Exercise inputs:
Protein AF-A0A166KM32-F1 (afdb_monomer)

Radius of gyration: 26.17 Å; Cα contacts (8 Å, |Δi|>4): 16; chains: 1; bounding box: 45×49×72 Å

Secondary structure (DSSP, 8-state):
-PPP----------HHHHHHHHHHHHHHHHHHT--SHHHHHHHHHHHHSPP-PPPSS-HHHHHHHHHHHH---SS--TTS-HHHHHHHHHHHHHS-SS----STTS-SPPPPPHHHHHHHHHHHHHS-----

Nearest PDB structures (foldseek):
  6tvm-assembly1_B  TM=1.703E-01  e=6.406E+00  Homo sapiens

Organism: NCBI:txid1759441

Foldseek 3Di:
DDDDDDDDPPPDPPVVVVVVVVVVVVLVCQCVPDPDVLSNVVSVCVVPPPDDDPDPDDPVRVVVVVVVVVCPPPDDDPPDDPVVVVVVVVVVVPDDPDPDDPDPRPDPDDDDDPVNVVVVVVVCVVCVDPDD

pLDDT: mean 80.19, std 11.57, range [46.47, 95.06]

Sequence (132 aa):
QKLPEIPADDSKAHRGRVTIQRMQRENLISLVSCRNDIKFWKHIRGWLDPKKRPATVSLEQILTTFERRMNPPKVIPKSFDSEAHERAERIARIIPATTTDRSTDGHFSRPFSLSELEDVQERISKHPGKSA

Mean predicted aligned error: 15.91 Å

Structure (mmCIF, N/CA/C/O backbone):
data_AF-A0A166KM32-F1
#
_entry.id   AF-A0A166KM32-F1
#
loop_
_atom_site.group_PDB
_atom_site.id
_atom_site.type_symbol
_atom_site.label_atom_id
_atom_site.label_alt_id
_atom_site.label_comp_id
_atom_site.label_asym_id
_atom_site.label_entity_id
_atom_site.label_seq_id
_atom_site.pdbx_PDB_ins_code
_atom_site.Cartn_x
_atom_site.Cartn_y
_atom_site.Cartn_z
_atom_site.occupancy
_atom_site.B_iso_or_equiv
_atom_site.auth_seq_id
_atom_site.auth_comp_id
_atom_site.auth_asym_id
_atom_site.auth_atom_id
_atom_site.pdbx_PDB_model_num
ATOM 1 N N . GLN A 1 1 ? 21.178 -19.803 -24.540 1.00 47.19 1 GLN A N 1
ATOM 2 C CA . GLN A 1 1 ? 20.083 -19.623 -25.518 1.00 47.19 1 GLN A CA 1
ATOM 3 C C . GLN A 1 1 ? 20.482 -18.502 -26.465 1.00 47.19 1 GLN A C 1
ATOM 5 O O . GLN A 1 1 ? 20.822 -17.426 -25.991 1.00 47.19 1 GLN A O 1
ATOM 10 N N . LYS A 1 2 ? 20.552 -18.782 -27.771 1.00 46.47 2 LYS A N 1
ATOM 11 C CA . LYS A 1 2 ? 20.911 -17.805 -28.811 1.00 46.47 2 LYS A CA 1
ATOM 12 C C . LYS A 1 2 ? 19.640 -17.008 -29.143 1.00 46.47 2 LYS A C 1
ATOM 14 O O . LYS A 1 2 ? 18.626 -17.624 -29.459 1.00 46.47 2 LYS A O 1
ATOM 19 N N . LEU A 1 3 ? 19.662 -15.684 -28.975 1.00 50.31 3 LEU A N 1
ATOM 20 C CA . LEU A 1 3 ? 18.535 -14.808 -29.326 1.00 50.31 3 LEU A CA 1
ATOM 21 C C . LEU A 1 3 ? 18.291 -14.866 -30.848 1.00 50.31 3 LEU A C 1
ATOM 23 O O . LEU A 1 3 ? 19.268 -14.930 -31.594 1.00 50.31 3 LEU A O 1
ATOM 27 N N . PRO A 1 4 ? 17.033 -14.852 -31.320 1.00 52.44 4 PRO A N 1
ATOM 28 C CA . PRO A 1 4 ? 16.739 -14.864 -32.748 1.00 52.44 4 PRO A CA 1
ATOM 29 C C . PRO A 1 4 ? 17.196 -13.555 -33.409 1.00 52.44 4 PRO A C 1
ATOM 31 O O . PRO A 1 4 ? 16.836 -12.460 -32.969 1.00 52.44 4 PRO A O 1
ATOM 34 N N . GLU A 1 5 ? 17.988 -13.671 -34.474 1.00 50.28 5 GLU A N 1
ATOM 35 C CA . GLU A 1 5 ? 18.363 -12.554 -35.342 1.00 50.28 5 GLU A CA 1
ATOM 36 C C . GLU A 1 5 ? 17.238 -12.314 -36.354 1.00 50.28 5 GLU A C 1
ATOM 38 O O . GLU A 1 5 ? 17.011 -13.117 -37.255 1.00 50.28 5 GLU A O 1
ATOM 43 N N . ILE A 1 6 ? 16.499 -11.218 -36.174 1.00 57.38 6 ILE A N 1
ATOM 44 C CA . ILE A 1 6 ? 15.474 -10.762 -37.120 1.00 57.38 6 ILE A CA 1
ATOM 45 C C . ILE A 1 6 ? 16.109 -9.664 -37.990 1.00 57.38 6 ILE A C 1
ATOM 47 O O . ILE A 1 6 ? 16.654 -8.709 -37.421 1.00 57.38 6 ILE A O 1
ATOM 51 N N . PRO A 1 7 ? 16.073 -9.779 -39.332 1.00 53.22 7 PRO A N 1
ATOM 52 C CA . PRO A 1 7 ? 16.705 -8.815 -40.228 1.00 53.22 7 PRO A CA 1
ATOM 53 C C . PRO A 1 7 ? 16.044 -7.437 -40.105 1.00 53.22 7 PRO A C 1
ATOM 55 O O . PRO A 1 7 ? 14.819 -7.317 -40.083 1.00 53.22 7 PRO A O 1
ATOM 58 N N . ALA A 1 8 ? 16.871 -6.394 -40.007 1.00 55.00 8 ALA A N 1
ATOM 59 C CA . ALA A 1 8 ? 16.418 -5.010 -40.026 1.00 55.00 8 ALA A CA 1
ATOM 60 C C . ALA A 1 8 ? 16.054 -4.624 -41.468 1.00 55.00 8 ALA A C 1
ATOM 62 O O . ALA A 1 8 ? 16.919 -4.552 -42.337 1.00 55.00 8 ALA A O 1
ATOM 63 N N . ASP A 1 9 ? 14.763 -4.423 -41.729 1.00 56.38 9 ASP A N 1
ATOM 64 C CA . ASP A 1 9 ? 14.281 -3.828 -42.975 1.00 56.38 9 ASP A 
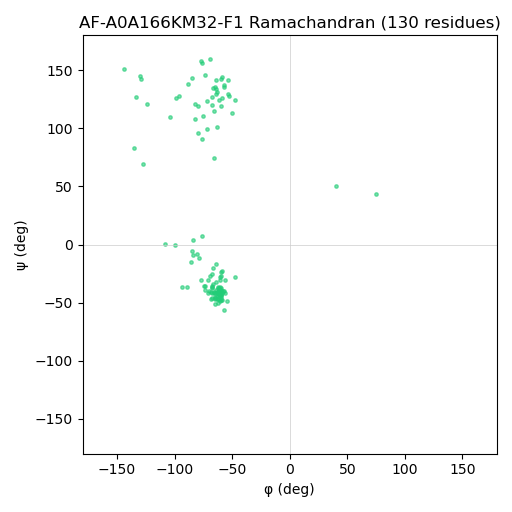CA 1
ATOM 65 C C . ASP A 1 9 ? 14.439 -2.301 -42.891 1.00 56.38 9 ASP A C 1
ATOM 67 O O . ASP A 1 9 ? 13.603 -1.595 -42.321 1.00 56.38 9 ASP A O 1
ATOM 71 N N . ASP A 1 10 ? 15.546 -1.801 -43.441 1.00 57.56 10 ASP A N 1
ATOM 72 C CA . ASP A 1 10 ? 15.924 -0.381 -43.454 1.00 57.56 10 ASP A CA 1
ATOM 73 C C . ASP A 1 10 ? 15.136 0.463 -44.484 1.00 57.56 10 ASP A C 1
ATOM 75 O O . ASP A 1 10 ? 15.413 1.649 -44.676 1.00 57.56 10 ASP A O 1
ATOM 79 N N . SER A 1 11 ? 14.116 -0.090 -45.150 1.00 56.81 11 SER A N 1
ATOM 80 C CA . SER A 1 11 ? 13.492 0.558 -46.315 1.00 56.81 11 SER A CA 1
ATOM 81 C C . SER A 1 11 ? 12.399 1.603 -46.027 1.00 56.81 11 SER A C 1
ATOM 83 O O . SER A 1 11 ? 11.821 2.151 -46.967 1.00 56.81 11 SER A O 1
ATOM 85 N N . LYS A 1 12 ? 12.091 1.963 -44.768 1.00 52.78 12 LYS A N 1
ATOM 86 C CA . LYS A 1 12 ? 11.066 2.996 -44.471 1.00 52.78 12 LYS A CA 1
ATOM 87 C C . LYS A 1 12 ? 11.510 3.995 -43.406 1.00 52.78 12 LYS A C 1
ATOM 89 O O . LYS A 1 12 ? 11.126 3.919 -42.238 1.00 52.78 12 LYS A O 1
ATOM 94 N N . ALA A 1 13 ? 12.259 4.999 -43.861 1.00 55.47 13 ALA A N 1
ATOM 95 C CA . ALA A 1 13 ? 12.687 6.173 -43.107 1.00 55.47 13 ALA A CA 1
ATOM 96 C C . ALA A 1 13 ? 11.509 7.082 -42.690 1.00 55.47 13 ALA A C 1
ATOM 98 O O . ALA A 1 13 ? 11.310 8.185 -43.193 1.00 55.47 13 ALA A O 1
ATOM 99 N N . HIS A 1 14 ? 10.737 6.648 -41.698 1.00 61.12 14 HIS A N 1
ATOM 100 C CA . HIS A 1 14 ? 10.004 7.557 -40.826 1.00 61.12 14 HIS A CA 1
ATOM 101 C C . HIS A 1 14 ? 10.758 7.602 -39.504 1.00 61.12 14 HIS A C 1
ATOM 103 O O . HIS A 1 14 ? 10.758 6.621 -38.766 1.00 61.12 14 HIS A O 1
ATOM 109 N N . ARG A 1 15 ? 11.411 8.732 -39.202 1.00 62.06 15 ARG A N 1
ATOM 110 C CA . ARG A 1 15 ? 12.275 8.917 -38.016 1.00 62.06 15 ARG A CA 1
ATOM 111 C C . ARG A 1 15 ? 11.643 8.437 -36.696 1.00 62.06 15 ARG A C 1
ATOM 113 O O . ARG A 1 15 ? 12.359 8.007 -35.802 1.00 62.06 15 ARG A O 1
ATOM 120 N N . GLY A 1 16 ? 10.312 8.450 -36.582 1.00 70.62 16 GLY A N 1
ATOM 121 C CA . GLY A 1 16 ? 9.595 7.892 -35.430 1.00 70.62 16 GLY A CA 1
ATOM 122 C C . GLY A 1 16 ? 9.545 6.357 -35.377 1.00 70.62 16 GLY A C 1
ATOM 123 O O . GLY A 1 16 ? 9.636 5.793 -34.292 1.00 70.62 16 GLY A O 1
ATOM 124 N N . ARG A 1 17 ? 9.447 5.660 -36.519 1.00 75.81 17 ARG A N 1
ATOM 125 C CA . ARG A 1 17 ? 9.329 4.188 -36.570 1.00 75.81 17 ARG A CA 1
ATOM 126 C C . ARG A 1 17 ? 10.604 3.490 -36.125 1.00 75.81 17 ARG A C 1
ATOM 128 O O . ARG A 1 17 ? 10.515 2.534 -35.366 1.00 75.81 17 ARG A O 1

Exercise aim: Only one stretch of the listing is wanted: the lines starting at the one with "ATOM 64 C CA" and ending at the one with "ATOM 72 C CA", copied exactly and free of pictures.

Result:
ATOM 64 C CA . ASP A 1 9 ? 14.281 -3.828 -42.975 1.00 56.38 9 ASP A 
CA 1
ATOM 65 C C . ASP A 1 9 ? 14.439 -2.301 -42.891 1.00 56.38 9 ASP A C 1
ATOM 67 O O . ASP A 1 9 ? 13.603 -1.595 -42.321 1.00 56.38 9 ASP A O 1
ATOM 71 N N . ASP A 1 10 ? 15.546 -1.801 -43.441 1.00 57.56 10 ASP A N 1
ATOM 72 C CA . ASP A 1 10 ? 15.924 -0.381 -43.454 1.00 57.56 10 ASP A CA 1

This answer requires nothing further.